:: Information

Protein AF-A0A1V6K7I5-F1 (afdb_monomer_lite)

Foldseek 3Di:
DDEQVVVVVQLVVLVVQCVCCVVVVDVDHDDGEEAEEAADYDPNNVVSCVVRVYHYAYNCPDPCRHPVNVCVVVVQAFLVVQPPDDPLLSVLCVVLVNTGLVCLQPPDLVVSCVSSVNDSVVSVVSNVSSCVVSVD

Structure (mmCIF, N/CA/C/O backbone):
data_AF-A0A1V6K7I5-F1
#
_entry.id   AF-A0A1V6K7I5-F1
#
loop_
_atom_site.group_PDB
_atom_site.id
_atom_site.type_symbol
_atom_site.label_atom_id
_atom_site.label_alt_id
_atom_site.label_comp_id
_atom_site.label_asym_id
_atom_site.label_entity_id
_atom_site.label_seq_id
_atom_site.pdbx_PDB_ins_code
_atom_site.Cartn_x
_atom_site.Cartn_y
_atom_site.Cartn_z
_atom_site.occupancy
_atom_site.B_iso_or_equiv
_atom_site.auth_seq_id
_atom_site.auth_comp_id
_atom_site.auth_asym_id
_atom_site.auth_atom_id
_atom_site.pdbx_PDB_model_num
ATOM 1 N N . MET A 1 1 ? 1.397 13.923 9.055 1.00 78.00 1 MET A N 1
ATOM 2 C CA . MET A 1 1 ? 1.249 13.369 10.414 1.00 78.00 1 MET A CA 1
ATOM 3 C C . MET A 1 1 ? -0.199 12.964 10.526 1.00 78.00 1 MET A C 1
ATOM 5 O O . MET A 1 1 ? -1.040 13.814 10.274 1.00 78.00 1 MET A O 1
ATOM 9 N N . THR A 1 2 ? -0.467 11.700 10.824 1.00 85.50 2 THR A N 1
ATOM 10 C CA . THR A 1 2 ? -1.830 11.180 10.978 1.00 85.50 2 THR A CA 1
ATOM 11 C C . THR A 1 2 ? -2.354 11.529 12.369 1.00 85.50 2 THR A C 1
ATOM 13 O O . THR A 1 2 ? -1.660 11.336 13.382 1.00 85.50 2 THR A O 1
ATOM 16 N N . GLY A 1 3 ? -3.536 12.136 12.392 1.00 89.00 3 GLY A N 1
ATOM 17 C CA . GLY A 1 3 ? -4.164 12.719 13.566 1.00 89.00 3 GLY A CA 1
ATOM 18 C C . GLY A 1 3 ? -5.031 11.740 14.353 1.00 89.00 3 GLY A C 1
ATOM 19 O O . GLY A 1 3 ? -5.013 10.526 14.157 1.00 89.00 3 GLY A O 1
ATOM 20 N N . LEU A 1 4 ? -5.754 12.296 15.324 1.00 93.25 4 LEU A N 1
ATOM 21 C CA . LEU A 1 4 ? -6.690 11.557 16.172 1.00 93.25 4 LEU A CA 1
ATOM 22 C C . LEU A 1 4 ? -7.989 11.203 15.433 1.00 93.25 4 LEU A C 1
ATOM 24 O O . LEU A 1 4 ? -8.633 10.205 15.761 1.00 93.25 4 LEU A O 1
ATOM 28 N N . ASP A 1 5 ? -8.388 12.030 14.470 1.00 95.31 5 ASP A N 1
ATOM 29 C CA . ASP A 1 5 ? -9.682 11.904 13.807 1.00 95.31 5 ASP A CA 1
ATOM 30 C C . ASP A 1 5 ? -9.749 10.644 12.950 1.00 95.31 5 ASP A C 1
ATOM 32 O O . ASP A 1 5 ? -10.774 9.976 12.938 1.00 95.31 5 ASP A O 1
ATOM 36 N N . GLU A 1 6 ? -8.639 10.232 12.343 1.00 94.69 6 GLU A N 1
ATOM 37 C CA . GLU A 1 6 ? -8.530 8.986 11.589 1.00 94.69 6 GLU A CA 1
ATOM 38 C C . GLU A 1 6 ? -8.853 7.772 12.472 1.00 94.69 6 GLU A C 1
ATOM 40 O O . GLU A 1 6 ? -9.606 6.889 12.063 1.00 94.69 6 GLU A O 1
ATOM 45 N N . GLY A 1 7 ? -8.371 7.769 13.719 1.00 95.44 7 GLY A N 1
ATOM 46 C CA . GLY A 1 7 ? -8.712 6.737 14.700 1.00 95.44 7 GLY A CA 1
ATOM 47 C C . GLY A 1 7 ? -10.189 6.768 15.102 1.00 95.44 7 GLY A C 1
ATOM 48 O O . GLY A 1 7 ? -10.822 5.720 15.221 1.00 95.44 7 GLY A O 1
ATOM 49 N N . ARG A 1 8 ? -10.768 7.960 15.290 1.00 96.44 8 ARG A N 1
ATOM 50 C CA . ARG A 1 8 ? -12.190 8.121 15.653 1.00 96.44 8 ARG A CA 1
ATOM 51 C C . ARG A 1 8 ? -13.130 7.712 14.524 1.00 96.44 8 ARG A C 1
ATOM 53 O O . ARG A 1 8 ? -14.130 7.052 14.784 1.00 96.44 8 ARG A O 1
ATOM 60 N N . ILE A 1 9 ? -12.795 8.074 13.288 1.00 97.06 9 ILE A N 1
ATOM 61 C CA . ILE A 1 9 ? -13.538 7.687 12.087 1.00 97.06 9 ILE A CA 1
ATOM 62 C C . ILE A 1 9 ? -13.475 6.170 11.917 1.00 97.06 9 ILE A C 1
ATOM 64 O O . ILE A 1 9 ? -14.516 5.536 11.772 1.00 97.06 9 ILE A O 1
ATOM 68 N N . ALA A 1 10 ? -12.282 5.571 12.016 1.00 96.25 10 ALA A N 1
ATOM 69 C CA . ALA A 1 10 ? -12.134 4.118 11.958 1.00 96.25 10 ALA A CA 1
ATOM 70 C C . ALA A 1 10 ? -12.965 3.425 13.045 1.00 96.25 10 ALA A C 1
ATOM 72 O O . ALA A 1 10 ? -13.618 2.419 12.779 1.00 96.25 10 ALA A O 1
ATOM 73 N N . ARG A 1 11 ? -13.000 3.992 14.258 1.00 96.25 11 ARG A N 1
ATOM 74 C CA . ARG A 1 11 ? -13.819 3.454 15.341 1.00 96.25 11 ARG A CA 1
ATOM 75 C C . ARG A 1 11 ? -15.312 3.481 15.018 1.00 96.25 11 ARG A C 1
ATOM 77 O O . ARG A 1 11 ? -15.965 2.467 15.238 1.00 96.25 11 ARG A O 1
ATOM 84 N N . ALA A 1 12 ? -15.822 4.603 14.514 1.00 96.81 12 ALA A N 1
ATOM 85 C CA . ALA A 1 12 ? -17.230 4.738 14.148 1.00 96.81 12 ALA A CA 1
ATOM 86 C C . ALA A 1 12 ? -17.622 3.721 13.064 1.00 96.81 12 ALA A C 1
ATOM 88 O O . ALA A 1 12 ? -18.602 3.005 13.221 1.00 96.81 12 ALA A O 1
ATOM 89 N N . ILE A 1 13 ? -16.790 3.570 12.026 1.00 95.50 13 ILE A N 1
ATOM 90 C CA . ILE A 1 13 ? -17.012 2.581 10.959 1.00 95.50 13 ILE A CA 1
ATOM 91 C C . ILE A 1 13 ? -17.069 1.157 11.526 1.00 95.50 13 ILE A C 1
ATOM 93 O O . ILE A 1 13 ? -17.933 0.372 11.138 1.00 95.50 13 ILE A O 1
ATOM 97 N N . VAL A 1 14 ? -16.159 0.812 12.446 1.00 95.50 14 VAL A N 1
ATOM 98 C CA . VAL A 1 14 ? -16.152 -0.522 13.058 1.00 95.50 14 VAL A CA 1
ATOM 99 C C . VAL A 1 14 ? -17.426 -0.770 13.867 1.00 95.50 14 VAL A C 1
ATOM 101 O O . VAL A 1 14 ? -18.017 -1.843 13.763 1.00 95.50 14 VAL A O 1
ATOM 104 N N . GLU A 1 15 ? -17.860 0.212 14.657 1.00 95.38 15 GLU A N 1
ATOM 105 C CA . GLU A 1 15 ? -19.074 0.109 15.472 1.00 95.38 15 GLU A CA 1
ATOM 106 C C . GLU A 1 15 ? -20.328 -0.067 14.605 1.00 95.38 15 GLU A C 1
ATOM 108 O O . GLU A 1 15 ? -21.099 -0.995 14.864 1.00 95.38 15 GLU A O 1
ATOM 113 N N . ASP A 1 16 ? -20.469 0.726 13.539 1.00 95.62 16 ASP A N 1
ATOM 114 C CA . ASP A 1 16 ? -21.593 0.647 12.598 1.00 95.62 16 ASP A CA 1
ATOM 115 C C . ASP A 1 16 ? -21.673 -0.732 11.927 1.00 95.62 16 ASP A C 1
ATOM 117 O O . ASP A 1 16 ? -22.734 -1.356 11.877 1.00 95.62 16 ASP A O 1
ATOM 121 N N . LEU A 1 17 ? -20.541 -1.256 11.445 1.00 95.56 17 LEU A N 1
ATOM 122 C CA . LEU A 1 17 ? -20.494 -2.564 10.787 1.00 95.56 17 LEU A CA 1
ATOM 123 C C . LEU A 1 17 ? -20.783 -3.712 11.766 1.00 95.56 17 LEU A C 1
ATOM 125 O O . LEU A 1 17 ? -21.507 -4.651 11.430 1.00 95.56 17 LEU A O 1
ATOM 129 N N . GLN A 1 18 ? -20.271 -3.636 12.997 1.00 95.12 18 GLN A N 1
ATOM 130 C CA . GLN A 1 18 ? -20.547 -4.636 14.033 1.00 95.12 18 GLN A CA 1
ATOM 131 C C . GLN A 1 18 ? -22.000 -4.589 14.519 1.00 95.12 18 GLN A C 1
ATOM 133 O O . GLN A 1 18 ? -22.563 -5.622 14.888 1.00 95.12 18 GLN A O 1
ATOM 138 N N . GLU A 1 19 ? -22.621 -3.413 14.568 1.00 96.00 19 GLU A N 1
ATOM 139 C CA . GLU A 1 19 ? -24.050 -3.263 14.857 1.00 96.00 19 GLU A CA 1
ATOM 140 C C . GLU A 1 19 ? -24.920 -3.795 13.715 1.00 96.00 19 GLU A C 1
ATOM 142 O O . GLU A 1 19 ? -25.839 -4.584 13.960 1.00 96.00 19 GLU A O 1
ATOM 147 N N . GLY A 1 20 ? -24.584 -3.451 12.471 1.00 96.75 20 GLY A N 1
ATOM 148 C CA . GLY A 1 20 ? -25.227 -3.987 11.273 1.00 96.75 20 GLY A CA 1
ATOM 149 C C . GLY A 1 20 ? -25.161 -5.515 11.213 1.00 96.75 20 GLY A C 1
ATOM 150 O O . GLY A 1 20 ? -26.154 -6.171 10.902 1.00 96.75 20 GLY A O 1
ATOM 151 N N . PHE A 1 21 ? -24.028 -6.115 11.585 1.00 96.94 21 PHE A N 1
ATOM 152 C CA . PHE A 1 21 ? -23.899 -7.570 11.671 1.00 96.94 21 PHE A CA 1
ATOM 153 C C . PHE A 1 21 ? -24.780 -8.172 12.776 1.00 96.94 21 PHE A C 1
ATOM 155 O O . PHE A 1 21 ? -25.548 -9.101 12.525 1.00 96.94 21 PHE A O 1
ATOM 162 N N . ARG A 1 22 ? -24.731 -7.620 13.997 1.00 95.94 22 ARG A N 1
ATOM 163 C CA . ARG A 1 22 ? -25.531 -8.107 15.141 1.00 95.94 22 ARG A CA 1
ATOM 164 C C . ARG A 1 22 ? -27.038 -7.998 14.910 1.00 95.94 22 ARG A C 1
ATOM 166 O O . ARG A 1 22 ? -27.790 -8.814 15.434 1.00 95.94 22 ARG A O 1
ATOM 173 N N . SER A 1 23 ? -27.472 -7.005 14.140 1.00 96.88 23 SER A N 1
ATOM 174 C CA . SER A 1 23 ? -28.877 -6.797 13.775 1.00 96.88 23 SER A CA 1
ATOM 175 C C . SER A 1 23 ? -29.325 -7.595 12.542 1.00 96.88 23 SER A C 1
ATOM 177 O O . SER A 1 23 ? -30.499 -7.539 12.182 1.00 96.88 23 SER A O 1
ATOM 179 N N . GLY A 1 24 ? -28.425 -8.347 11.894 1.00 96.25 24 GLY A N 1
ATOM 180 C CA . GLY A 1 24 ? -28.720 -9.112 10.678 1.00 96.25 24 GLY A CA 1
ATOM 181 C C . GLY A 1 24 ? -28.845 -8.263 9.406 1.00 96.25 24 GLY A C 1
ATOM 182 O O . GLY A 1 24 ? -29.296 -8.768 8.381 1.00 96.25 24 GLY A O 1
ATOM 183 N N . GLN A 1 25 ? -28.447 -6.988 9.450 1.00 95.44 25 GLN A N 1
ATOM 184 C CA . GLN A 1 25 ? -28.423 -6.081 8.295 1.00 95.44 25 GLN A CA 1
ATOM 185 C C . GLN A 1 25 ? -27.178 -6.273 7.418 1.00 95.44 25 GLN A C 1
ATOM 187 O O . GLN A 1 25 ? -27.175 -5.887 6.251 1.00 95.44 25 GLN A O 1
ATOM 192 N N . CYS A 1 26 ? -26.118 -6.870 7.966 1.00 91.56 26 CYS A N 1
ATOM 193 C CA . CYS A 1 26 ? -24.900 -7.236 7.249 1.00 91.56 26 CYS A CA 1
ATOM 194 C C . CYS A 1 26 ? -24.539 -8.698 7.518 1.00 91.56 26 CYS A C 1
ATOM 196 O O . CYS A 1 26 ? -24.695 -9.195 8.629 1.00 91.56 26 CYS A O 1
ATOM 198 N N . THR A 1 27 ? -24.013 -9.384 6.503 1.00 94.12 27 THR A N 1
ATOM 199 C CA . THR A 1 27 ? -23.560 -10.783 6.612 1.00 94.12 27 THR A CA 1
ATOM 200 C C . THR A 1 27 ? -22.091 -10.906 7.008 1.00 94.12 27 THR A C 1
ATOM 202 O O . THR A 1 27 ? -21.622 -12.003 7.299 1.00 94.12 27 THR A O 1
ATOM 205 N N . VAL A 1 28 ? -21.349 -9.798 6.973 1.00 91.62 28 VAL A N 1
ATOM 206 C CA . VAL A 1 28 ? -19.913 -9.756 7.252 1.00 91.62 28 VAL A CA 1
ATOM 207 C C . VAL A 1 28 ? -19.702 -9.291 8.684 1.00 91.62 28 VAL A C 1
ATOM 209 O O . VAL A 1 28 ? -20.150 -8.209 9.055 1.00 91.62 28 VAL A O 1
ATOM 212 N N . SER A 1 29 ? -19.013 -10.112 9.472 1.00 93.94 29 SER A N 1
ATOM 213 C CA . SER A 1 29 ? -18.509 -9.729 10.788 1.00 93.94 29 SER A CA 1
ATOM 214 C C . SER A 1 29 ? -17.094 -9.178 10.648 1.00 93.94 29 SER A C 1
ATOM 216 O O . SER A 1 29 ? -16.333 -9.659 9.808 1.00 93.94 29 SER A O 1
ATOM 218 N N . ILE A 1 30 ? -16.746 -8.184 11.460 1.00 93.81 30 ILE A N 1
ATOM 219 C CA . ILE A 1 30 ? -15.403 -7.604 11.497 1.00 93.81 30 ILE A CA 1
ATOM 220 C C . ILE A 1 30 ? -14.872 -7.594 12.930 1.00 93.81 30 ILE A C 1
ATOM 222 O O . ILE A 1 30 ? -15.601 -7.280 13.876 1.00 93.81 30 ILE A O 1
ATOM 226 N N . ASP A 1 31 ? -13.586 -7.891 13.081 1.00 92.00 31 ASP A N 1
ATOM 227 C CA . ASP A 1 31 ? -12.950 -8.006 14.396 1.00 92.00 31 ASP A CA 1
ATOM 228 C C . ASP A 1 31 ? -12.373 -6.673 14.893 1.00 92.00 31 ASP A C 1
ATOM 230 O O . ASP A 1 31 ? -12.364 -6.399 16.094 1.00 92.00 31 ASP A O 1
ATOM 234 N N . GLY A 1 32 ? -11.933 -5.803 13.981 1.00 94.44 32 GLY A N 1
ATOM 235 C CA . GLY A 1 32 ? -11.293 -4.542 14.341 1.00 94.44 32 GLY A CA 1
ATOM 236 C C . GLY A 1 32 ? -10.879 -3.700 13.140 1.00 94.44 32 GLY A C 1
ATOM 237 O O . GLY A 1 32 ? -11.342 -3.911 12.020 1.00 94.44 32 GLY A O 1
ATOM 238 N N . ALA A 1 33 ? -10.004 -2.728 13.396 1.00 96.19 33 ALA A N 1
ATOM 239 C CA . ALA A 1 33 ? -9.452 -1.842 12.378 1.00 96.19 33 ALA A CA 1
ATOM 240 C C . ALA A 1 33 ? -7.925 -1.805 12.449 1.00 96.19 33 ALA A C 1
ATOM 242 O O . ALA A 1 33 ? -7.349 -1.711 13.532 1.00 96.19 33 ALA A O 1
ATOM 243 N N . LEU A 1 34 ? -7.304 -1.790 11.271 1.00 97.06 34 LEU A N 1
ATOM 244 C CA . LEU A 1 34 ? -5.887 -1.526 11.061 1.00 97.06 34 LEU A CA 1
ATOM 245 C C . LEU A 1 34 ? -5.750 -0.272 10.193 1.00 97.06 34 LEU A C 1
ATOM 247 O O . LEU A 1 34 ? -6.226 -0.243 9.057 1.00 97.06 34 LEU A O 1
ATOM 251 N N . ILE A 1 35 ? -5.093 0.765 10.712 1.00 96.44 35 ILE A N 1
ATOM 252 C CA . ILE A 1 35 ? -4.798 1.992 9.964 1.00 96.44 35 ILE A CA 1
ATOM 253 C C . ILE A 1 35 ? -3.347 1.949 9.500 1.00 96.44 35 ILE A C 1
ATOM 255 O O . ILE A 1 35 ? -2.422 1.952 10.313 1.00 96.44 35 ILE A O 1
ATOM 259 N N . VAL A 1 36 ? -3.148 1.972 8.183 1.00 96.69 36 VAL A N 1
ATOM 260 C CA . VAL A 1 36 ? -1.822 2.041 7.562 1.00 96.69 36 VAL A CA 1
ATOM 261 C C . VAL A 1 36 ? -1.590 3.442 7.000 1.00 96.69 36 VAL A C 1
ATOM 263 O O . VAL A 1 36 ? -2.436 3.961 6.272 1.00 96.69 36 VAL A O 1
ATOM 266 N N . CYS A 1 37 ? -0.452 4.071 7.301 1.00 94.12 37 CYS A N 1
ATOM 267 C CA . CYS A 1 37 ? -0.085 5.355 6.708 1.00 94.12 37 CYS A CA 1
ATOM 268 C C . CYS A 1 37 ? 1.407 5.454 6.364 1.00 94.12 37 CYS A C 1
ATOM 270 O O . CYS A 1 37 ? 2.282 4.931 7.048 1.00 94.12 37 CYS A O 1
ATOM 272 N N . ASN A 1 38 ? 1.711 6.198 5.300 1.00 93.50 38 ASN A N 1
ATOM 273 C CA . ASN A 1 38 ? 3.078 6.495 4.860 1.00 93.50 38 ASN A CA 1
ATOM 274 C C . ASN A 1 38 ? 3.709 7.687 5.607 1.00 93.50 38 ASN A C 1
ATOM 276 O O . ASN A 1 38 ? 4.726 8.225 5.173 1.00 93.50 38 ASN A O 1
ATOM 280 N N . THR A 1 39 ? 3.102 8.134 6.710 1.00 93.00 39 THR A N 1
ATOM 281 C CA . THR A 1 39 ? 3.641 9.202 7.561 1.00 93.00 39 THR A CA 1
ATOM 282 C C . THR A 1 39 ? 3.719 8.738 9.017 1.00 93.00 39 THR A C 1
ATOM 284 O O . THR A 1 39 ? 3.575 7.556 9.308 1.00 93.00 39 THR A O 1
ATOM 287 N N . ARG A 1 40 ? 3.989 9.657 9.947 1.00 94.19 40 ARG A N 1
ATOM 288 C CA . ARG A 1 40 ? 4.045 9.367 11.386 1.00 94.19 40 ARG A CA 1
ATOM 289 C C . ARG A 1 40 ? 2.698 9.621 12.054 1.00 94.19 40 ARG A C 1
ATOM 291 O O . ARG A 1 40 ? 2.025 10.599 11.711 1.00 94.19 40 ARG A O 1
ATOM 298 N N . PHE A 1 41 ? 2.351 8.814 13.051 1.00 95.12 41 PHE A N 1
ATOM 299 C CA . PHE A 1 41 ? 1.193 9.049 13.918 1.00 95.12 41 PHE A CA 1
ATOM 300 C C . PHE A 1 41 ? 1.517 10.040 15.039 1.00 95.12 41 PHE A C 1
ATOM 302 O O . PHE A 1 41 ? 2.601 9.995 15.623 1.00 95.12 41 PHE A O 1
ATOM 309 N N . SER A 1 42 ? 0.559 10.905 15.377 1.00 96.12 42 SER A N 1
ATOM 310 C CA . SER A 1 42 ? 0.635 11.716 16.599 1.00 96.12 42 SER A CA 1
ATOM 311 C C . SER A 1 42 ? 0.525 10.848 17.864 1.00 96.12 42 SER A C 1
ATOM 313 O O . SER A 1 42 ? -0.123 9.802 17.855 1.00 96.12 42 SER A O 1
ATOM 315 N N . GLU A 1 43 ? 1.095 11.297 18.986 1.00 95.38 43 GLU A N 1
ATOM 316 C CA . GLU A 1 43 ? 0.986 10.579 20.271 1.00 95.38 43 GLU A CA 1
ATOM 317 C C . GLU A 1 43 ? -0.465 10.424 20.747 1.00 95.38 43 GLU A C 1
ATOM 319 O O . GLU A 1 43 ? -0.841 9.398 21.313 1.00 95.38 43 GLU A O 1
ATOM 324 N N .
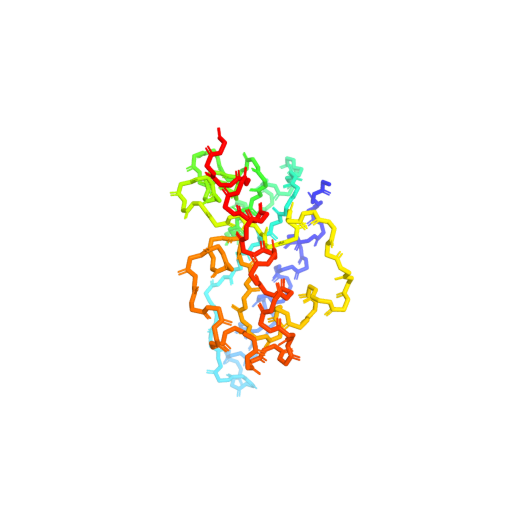 HIS A 1 44 ? -1.318 11.414 20.463 1.00 95.69 44 HIS A N 1
ATOM 325 C CA . HIS A 1 44 ? -2.749 11.319 20.745 1.00 95.69 44 HIS A CA 1
ATOM 326 C C . HIS A 1 44 ? -3.423 10.206 19.938 1.00 95.69 44 HIS A C 1
ATOM 328 O O . HIS A 1 44 ? -4.216 9.454 20.505 1.00 95.69 4
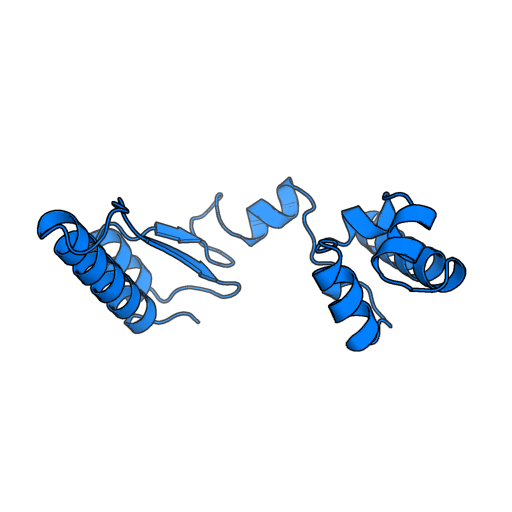4 HIS A O 1
ATOM 334 N N . ALA A 1 45 ? -3.083 10.069 18.652 1.00 95.75 45 ALA A N 1
ATOM 335 C CA . ALA A 1 45 ? -3.597 8.996 17.806 1.00 95.75 45 ALA A CA 1
ATOM 336 C C . ALA A 1 45 ? -3.158 7.620 18.321 1.00 95.75 45 ALA A C 1
ATOM 338 O O . ALA A 1 45 ? -3.997 6.739 18.486 1.00 95.75 45 ALA A O 1
ATOM 339 N N . LYS A 1 46 ? -1.867 7.454 18.650 1.00 95.75 46 LYS A N 1
ATOM 340 C CA . LYS A 1 46 ? -1.326 6.203 19.211
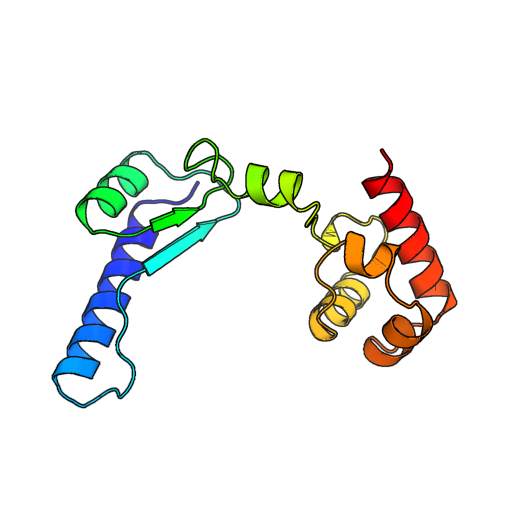 1.00 95.75 46 LYS A CA 1
ATOM 341 C C . LYS A 1 46 ? -2.034 5.809 20.511 1.00 95.75 46 LYS A C 1
ATOM 343 O O . LYS A 1 46 ? -2.492 4.678 20.641 1.00 95.75 46 LYS A O 1
ATOM 348 N N . ARG A 1 47 ? -2.185 6.753 21.451 1.00 96.62 47 ARG A N 1
ATOM 349 C CA . ARG A 1 47 ? -2.906 6.524 22.716 1.00 96.62 47 ARG A CA 1
ATOM 350 C C . ARG A 1 47 ? -4.358 6.125 22.490 1.00 96.62 47 ARG A C 1
ATOM 352 O O . ARG A 1 47 ? -4.821 5.172 23.103 1.00 96.62 47 ARG A O 1
ATOM 359 N N . TYR A 1 48 ? -5.076 6.849 21.635 1.00 96.56 48 TYR A N 1
ATOM 360 C CA . TYR A 1 48 ? -6.477 6.542 21.354 1.00 96.56 48 TYR A CA 1
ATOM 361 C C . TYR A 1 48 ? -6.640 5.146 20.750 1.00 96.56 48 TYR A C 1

::::

* Problem requirements *
Your task is to retype the entries verbatim, starting with the line that holds "ATOM 38 C C" and stopping after the line that holds "ATOM 60 N N".

* Solution to this task *
ATOM 38 C C . GLU A 1 6 ? -8.853 7.772 12.472 1.00 94.69 6 GLU A C 1
ATOM 40 O O . GLU A 1 6 ? -9.606 6.889 12.063 1.00 94.69 6 GLU A O 1
ATOM 45 N N . GLY A 1 7 ? -8.371 7.769 13.719 1.00 95.44 7 GLY A N 1
ATOM 46 C CA . GLY A 1 7 ? -8.712 6.737 14.700 1.00 95.44 7 GLY A CA 1
ATOM 47 C C . GLY A 1 7 ? -10.189 6.768 15.102 1.00 95.44 7 GLY A C 1
ATOM 48 O O . GLY A 1 7 ? -10.822 5.720 15.221 1.00 95.44 7 GLY A O 1
ATOM 49 N N . ARG A 1 8 ? -10.768 7.960 15.290 1.00 96.44 8 ARG A N 1
ATOM 50 C CA . ARG A 1 8 ? -12.190 8.121 15.653 1.00 96.44 8 ARG A CA 1
ATOM 51 C C . ARG A 1 8 ? -13.130 7.712 14.524 1.00 96.44 8 ARG A C 1
ATOM 53 O O . ARG A 1 8 ? -14.130 7.052 14.784 1.00 96.44 8 ARG A O 1
ATOM 60 N N . ILE A 1 9 ? -12.795 8.074 13.288 1.00 97.06 9 ILE A N 1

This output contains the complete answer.